When we consider the sheer number of students that private schools are sending to UCD and Trinity, we have to consider the people behind these numbers too. Is it a case that they feel that they have to, in the same way that some disadvantaged students feel they can’t access Trinity? Is it possible that students in these schools are also restricting their choices,  not from top universities, but from practical-based courses, PLCS and apprenticeships? Is it that perhaps the social pressure to attend a high-ranking university after receiving a “good” second level education means that these options don’t even register with students as paths they may possibly want to go down? One student that I spoke with, who had also attended a DEIS school, immediately recognised the influence of parental guidance in academic choices: “I feel that parents who are willing to spend huge sums of money on their children’s education are often quite academically minded and put more emphasis on academic achievement. The parents of the kids who attend public schools often don’t value education as much, and this is passed on to their kids. Although I always wanted to do well in school, my parents often had a quite relaxed attitude towards my studies, and I was never really supervised to make sure that I did my homework or that I was studying.”
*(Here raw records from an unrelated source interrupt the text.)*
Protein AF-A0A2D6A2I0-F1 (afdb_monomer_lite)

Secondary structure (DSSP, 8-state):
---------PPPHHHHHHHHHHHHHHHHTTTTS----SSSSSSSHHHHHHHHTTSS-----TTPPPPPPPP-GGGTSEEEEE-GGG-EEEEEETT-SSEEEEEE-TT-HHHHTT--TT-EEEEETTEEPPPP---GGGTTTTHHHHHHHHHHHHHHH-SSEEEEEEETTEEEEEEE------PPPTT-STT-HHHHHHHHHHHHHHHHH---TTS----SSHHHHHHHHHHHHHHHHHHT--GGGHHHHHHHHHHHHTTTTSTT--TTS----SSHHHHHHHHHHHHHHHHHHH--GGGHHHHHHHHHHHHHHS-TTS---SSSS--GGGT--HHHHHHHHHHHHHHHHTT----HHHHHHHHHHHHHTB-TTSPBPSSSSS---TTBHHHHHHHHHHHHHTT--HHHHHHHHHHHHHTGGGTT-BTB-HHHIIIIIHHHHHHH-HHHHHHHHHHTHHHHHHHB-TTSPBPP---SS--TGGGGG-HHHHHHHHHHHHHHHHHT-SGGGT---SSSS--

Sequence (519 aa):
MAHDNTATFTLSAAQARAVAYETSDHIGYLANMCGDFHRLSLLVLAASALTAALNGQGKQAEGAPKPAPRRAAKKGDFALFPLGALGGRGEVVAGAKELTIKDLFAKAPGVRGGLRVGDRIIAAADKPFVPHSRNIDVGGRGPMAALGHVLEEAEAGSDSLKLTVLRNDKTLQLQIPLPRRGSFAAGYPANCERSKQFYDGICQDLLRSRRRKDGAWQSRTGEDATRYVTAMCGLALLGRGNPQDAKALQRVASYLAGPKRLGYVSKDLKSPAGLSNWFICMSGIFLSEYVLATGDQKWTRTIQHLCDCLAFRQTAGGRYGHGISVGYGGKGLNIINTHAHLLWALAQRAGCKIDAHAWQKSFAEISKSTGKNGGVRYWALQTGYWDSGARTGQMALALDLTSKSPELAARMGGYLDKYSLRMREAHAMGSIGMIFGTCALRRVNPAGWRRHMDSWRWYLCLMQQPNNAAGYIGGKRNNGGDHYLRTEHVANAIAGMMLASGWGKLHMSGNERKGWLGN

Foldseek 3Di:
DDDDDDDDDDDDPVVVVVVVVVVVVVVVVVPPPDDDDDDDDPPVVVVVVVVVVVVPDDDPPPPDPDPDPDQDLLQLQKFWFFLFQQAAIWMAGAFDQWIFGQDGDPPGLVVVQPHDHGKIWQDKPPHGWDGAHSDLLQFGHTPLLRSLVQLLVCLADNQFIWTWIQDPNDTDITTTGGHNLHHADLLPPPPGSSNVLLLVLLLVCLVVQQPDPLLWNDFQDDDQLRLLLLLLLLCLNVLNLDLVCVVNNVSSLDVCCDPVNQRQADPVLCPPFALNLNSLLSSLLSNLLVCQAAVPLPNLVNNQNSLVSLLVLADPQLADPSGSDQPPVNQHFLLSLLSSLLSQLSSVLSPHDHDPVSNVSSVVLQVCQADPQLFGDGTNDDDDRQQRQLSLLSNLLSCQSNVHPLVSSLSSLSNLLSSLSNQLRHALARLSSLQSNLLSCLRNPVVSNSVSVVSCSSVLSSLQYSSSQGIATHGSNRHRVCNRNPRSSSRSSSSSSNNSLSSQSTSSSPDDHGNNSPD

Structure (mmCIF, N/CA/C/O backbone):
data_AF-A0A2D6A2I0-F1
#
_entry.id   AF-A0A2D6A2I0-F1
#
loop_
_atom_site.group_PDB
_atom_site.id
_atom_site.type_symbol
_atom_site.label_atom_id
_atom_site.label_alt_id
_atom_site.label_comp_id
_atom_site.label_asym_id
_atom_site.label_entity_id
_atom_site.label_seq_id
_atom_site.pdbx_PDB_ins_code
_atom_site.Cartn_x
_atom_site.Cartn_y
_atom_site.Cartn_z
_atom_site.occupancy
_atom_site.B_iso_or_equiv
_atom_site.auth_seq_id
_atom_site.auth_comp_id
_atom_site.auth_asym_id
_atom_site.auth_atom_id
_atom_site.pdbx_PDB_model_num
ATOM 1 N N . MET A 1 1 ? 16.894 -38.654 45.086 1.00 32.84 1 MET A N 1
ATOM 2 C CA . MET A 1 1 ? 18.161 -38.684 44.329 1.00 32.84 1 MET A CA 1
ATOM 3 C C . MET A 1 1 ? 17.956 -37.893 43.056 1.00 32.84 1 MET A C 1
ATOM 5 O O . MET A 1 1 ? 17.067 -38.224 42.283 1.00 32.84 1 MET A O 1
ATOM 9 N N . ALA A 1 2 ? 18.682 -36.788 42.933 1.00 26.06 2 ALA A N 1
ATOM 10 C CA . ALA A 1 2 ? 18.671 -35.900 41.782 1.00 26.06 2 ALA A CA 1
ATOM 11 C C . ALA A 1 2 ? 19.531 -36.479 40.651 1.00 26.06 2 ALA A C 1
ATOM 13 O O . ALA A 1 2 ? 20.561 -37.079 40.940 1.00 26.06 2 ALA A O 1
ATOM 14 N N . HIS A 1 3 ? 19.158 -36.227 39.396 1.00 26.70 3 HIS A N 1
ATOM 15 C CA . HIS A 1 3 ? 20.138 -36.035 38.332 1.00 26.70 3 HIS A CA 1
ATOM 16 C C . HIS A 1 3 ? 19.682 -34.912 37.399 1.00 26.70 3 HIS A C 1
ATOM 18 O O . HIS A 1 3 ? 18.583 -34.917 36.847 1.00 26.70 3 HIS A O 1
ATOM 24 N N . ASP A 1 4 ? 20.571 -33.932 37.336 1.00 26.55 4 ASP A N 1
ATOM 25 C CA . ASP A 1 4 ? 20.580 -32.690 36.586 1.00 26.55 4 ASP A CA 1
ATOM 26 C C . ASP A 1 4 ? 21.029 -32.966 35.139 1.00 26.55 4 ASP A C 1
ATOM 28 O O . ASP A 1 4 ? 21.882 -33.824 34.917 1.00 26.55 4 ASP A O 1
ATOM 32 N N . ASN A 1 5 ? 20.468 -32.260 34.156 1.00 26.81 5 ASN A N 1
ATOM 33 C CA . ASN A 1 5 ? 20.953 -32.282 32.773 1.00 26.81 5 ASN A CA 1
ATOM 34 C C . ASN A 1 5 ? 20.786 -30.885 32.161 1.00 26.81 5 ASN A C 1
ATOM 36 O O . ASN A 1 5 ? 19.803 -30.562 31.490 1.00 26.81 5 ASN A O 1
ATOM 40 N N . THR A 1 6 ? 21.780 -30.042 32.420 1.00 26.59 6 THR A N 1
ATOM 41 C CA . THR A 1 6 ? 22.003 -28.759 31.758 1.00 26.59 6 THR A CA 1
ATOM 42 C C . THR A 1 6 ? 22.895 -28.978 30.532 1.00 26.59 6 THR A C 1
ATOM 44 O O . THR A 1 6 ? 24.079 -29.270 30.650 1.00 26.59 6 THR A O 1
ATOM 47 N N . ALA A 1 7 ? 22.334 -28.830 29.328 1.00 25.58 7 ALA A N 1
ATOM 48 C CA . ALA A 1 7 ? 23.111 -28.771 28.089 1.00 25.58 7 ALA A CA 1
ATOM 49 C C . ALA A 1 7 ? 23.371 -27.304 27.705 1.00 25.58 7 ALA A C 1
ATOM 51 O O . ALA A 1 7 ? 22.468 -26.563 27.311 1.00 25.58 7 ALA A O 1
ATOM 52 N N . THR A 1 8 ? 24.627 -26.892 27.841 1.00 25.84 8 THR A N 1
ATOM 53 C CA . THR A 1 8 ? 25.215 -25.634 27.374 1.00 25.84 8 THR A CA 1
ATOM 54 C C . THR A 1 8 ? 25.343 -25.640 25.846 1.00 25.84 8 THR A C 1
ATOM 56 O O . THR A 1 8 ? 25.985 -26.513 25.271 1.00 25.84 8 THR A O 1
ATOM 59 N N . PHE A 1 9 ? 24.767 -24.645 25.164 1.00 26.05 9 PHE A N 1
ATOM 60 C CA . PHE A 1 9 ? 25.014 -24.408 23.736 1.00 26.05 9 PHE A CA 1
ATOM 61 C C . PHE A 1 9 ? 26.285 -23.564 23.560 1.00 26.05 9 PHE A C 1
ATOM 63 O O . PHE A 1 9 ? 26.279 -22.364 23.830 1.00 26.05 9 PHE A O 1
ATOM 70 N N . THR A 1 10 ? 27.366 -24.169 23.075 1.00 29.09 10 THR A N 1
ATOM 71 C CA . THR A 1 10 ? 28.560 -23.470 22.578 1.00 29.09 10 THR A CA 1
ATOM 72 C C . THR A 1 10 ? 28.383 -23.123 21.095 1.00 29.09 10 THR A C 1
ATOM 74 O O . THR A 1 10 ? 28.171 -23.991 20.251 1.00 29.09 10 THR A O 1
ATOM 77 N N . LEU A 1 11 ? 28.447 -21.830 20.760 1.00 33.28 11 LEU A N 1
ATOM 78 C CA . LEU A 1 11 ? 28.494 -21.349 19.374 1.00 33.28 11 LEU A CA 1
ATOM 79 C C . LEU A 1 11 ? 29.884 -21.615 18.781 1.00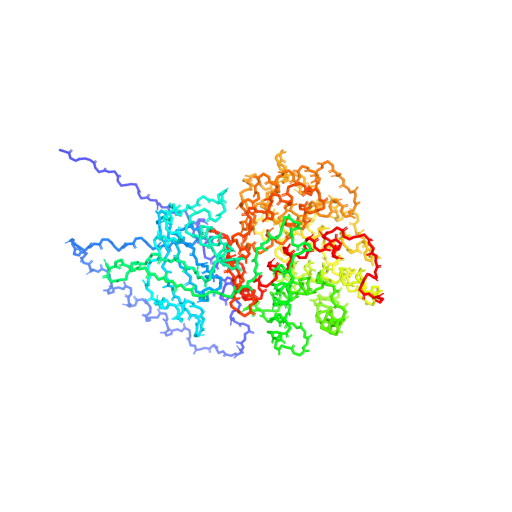 33.28 11 LEU A C 1
ATOM 81 O O . LEU A 1 11 ? 30.902 -21.349 19.417 1.00 33.28 11 LEU A O 1
ATOM 85 N N . SER A 1 12 ? 29.931 -22.102 17.543 1.00 38.31 12 SER A N 1
ATOM 86 C CA . SER A 1 12 ? 31.193 -22.316 16.824 1.00 38.31 12 SER A CA 1
ATOM 87 C C . SER A 1 12 ? 31.842 -20.985 16.410 1.00 38.31 12 SER A C 1
ATOM 89 O O . SER A 1 12 ? 31.154 -20.002 16.120 1.00 38.31 12 SER A O 1
ATOM 91 N N . ALA A 1 13 ? 33.174 -20.954 16.301 1.00 32.38 13 ALA A N 1
ATOM 92 C CA . ALA A 1 13 ? 33.950 -19.774 15.891 1.00 32.38 13 ALA A CA 1
ATOM 93 C C . ALA A 1 13 ? 33.529 -19.183 14.521 1.00 32.38 13 ALA A C 1
ATOM 95 O O . ALA A 1 13 ? 33.735 -17.996 14.258 1.00 32.38 13 ALA A O 1
ATOM 96 N N . ALA A 1 14 ? 32.878 -19.977 13.663 1.00 31.02 14 ALA A N 1
ATOM 97 C CA . ALA A 1 14 ? 32.300 -19.519 12.398 1.00 31.02 14 ALA A CA 1
ATOM 98 C C . ALA A 1 14 ? 31.031 -18.662 12.589 1.00 31.02 14 ALA A C 1
ATOM 100 O O . ALA A 1 14 ? 30.808 -17.715 11.837 1.00 31.02 14 ALA A O 1
ATOM 101 N N . GLN A 1 15 ? 30.227 -18.938 13.622 1.00 33.97 15 GLN A N 1
ATOM 102 C CA . GLN A 1 15 ? 29.031 -18.155 13.958 1.00 33.97 15 GLN A CA 1
ATOM 103 C C . GLN A 1 15 ? 29.395 -16.835 14.654 1.00 33.97 15 GLN A C 1
ATOM 105 O O . GLN A 1 15 ? 28.749 -15.820 14.407 1.00 33.97 15 GLN A O 1
ATOM 110 N N . ALA A 1 16 ? 30.480 -16.813 15.436 1.00 31.44 16 ALA A N 1
ATOM 111 C CA . ALA A 1 16 ? 31.019 -15.583 16.021 1.00 31.44 16 ALA A CA 1
ATOM 112 C C . ALA A 1 16 ? 31.580 -14.615 14.954 1.00 31.44 16 ALA A C 1
ATOM 114 O O . ALA A 1 16 ? 31.393 -13.404 15.058 1.00 31.44 16 ALA A O 1
ATOM 115 N N . ARG A 1 17 ? 32.193 -15.138 13.877 1.00 31.19 17 ARG A N 1
ATOM 116 C CA . ARG A 1 17 ? 32.675 -14.323 12.742 1.00 31.19 17 ARG A CA 1
ATOM 117 C C . ARG A 1 17 ? 31.552 -13.678 11.922 1.00 31.19 17 ARG A C 1
ATOM 119 O O . ARG A 1 17 ? 31.751 -12.585 11.406 1.00 31.19 17 ARG A O 1
ATOM 126 N N . ALA A 1 18 ? 30.379 -14.306 11.831 1.00 30.73 18 ALA A N 1
ATOM 127 C CA . ALA A 1 18 ? 29.231 -13.741 11.115 1.00 30.73 18 ALA A CA 1
ATOM 128 C C . ALA A 1 18 ? 28.604 -12.542 11.853 1.00 30.73 18 ALA A C 1
ATOM 130 O O . ALA A 1 18 ? 28.209 -11.571 11.215 1.00 30.73 18 ALA A O 1
ATOM 131 N N . VAL A 1 19 ? 28.580 -12.574 13.190 1.00 32.53 19 VAL A N 1
ATOM 132 C CA . VAL A 1 19 ? 28.062 -11.471 14.022 1.00 32.53 19 VAL A CA 1
ATOM 133 C C . VAL A 1 19 ? 29.033 -10.283 14.056 1.00 32.53 19 VAL A C 1
ATOM 135 O O . VAL A 1 19 ? 28.600 -9.135 14.080 1.00 32.53 19 VAL A O 1
ATOM 138 N N . ALA A 1 20 ? 30.345 -10.536 13.995 1.00 29.56 20 ALA A N 1
ATOM 139 C CA . ALA A 1 20 ? 31.363 -9.481 13.948 1.00 29.56 20 ALA A CA 1
ATOM 140 C C . ALA A 1 20 ? 31.401 -8.717 12.606 1.00 29.56 20 ALA A C 1
ATOM 142 O O . ALA A 1 20 ? 31.799 -7.556 12.575 1.00 29.56 20 ALA A O 1
ATOM 143 N N . TYR A 1 21 ? 30.959 -9.340 11.507 1.00 29.84 21 TYR A N 1
ATOM 144 C CA . TYR A 1 21 ? 30.860 -8.683 10.196 1.00 29.84 21 TYR A CA 1
ATOM 145 C C . TYR A 1 21 ? 29.648 -7.732 10.112 1.00 29.84 21 TYR A C 1
ATOM 147 O O . TYR A 1 21 ? 29.696 -6.715 9.426 1.00 29.84 21 TYR A O 1
ATOM 155 N N . GLU A 1 22 ? 28.571 -8.015 10.856 1.00 34.66 22 GLU A N 1
ATOM 156 C CA . GLU A 1 22 ? 27.385 -7.145 10.922 1.00 34.66 22 GLU A CA 1
ATOM 157 C C . GLU A 1 22 ? 27.634 -5.857 11.729 1.00 34.66 22 GLU A C 1
ATOM 159 O O . GLU A 1 22 ? 26.979 -4.843 11.487 1.00 34.66 22 GLU A O 1
ATOM 164 N N . THR A 1 23 ? 28.593 -5.850 12.661 1.00 31.73 23 THR A N 1
ATOM 165 C CA . THR A 1 23 ? 28.949 -4.653 13.440 1.00 31.73 23 THR A CA 1
ATOM 166 C C . THR A 1 23 ? 29.997 -3.770 12.757 1.00 31.73 23 THR A C 1
ATOM 168 O O . THR A 1 23 ? 29.961 -2.553 12.950 1.00 31.73 23 THR A O 1
ATOM 171 N N . SER A 1 24 ? 30.880 -4.318 11.911 1.00 31.22 24 SER A N 1
ATOM 172 C CA . SER A 1 24 ? 31.887 -3.527 11.181 1.00 31.22 24 SER A CA 1
ATOM 173 C C . SER A 1 24 ? 31.286 -2.648 10.079 1.00 31.22 24 SER A C 1
ATOM 175 O O . SER A 1 24 ? 31.710 -1.502 9.912 1.00 31.22 24 SER A O 1
ATOM 177 N N . ASP A 1 25 ? 30.242 -3.123 9.393 1.00 31.66 25 ASP A N 1
ATOM 178 C CA . ASP A 1 25 ? 29.558 -2.357 8.337 1.00 31.66 25 ASP A CA 1
ATOM 179 C C . ASP A 1 25 ? 28.780 -1.147 8.893 1.00 31.66 25 ASP A C 1
ATOM 181 O O . ASP A 1 25 ? 28.587 -0.144 8.202 1.00 31.66 25 ASP A O 1
ATOM 185 N N . HIS A 1 26 ? 28.392 -1.191 10.172 1.00 33.91 26 HIS A N 1
ATOM 186 C CA . HIS A 1 26 ? 27.740 -0.072 10.855 1.00 33.91 26 HIS A CA 1
ATOM 187 C C . HIS A 1 26 ? 28.715 1.007 11.349 1.00 33.91 26 HIS A C 1
ATOM 189 O O . HIS A 1 26 ? 28.319 2.168 11.458 1.00 33.91 26 HIS A O 1
ATOM 195 N N . ILE A 1 27 ? 29.982 0.663 11.596 1.00 33.22 27 ILE A N 1
ATOM 196 C CA . ILE A 1 27 ? 31.018 1.623 12.013 1.00 33.22 27 ILE A CA 1
ATOM 197 C C . ILE A 1 27 ? 31.650 2.306 10.788 1.00 33.22 27 ILE A C 1
ATOM 199 O O . ILE A 1 27 ? 31.911 3.509 10.825 1.00 33.22 27 ILE A O 1
ATOM 203 N N . GLY A 1 28 ? 31.787 1.598 9.660 1.00 31.84 28 GLY A N 1
ATOM 204 C CA . GLY A 1 28 ? 32.321 2.163 8.413 1.00 31.84 28 GLY A CA 1
ATOM 205 C C . GLY A 1 28 ? 31.471 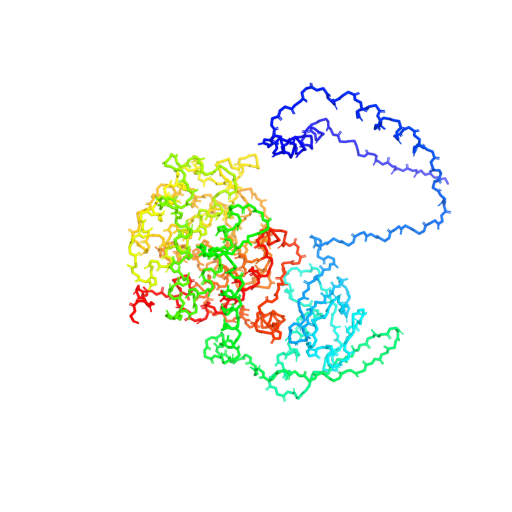3.284 7.795 1.00 31.84 28 GLY A C 1
ATOM 206 O O . GLY A 1 28 ? 31.997 4.131 7.077 1.00 31.84 28 GLY A O 1
ATOM 207 N N . TYR A 1 29 ? 30.171 3.347 8.103 1.00 31.23 29 TYR A N 1
ATOM 208 C CA . TYR A 1 29 ? 29.266 4.365 7.550 1.00 31.23 29 TYR A CA 1
ATOM 209 C C . TYR A 1 29 ? 29.266 5.694 8.334 1.00 31.23 29 TYR A C 1
ATOM 211 O O . TYR A 1 29 ? 28.830 6.717 7.809 1.00 31.23 29 TYR A O 1
ATOM 219 N N . LEU A 1 30 ? 29.771 5.702 9.574 1.00 31.00 30 LEU A N 1
ATOM 220 C CA . LEU A 1 30 ? 29.886 6.907 10.410 1.00 31.00 30 LEU A CA 1
ATOM 221 C C . LEU A 1 30 ? 31.250 7.607 10.279 1.00 31.00 30 LEU A C 1
ATOM 223 O O . LEU A 1 30 ? 31.380 8.749 10.705 1.00 31.00 30 LEU A O 1
ATOM 227 N N . ALA A 1 31 ? 32.237 6.969 9.644 1.00 31.14 31 ALA A N 1
ATOM 228 C CA . ALA A 1 31 ? 33.606 7.479 9.522 1.00 31.14 31 ALA A CA 1
ATOM 229 C C . ALA A 1 31 ? 33.867 8.373 8.287 1.00 31.14 31 ALA A C 1
ATOM 231 O O . ALA A 1 31 ? 34.983 8.842 8.108 1.00 31.14 31 ALA A O 1
ATOM 232 N N . ASN A 1 32 ? 32.861 8.639 7.441 1.00 30.48 32 ASN A N 1
ATOM 233 C CA . ASN A 1 32 ? 33.020 9.438 6.211 1.00 30.48 32 ASN A CA 1
ATOM 234 C C . ASN A 1 32 ? 32.497 10.886 6.311 1.00 30.48 32 ASN A C 1
ATOM 236 O O . ASN A 1 32 ? 32.254 11.531 5.291 1.00 30.48 32 ASN A O 1
ATOM 240 N N . MET A 1 33 ? 32.334 11.426 7.522 1.00 31.72 33 MET A N 1
ATOM 241 C CA . MET A 1 33 ? 32.094 12.857 7.731 1.00 31.72 33 MET A CA 1
ATOM 242 C C . MET A 1 33 ? 33.055 13.400 8.795 1.00 31.72 33 MET A C 1
ATOM 244 O O . MET A 1 33 ? 33.009 12.962 9.937 1.00 31.72 33 MET A O 1
ATOM 248 N N . CYS A 1 34 ? 33.859 14.386 8.387 1.00 29.95 34 CYS A N 1
ATOM 249 C CA . CYS A 1 34 ? 34.933 15.087 9.105 1.00 29.95 34 CYS A CA 1
ATOM 250 C C . CYS A 1 34 ? 36.293 14.375 9.166 1.00 29.95 34 CYS A C 1
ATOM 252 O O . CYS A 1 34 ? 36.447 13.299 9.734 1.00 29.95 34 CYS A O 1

My brief but insightful research into the divide within the Irish education system taught me several things: the issue was inherently complex, there are lots of reasons why students choose universities like UCD and Trinity, and that no two students that I spoke with had identical experiences or opinions. Through my gradual unearthing of the layers beneath this divide – choice, expectations, perceptions of the institutions at hand – I came to appreciate the demand for what many would consider an unattainable education system – one that had the resources and abilities to embrace the needs of the individual. It is possible that this ideal will never be achieved as long as classes and social divides exist. However, participation in third level education across state-funded and DEIS schools is increasing, and it is therefore fitting to end this article on an optimistic note. While speaking with a DEIS schooled student who had secured a place in a top university, he mentioned an anecdote that he thought was irrelevant and wouldn’t fit in with what I was writing: “I will always remember a comment made to me on one of my first days in university. One of the girls in the course was from a disadvantaged area and had just about managed to scrape the points necessary to get in. We were all sitting in the pub, as students do, and we were discussing what we thought of the course so far. This girl turned to me and said ‘to be honest I don’t know what I’m doing here’; she mentioned how overwhelmed she felt already. 3 years on, the same girl is probably in the top 5 of the class with regards to academic achievement and, to the best of my knowledge, already has a job secured when she graduates.”



I’d like to think it fits in perfectly.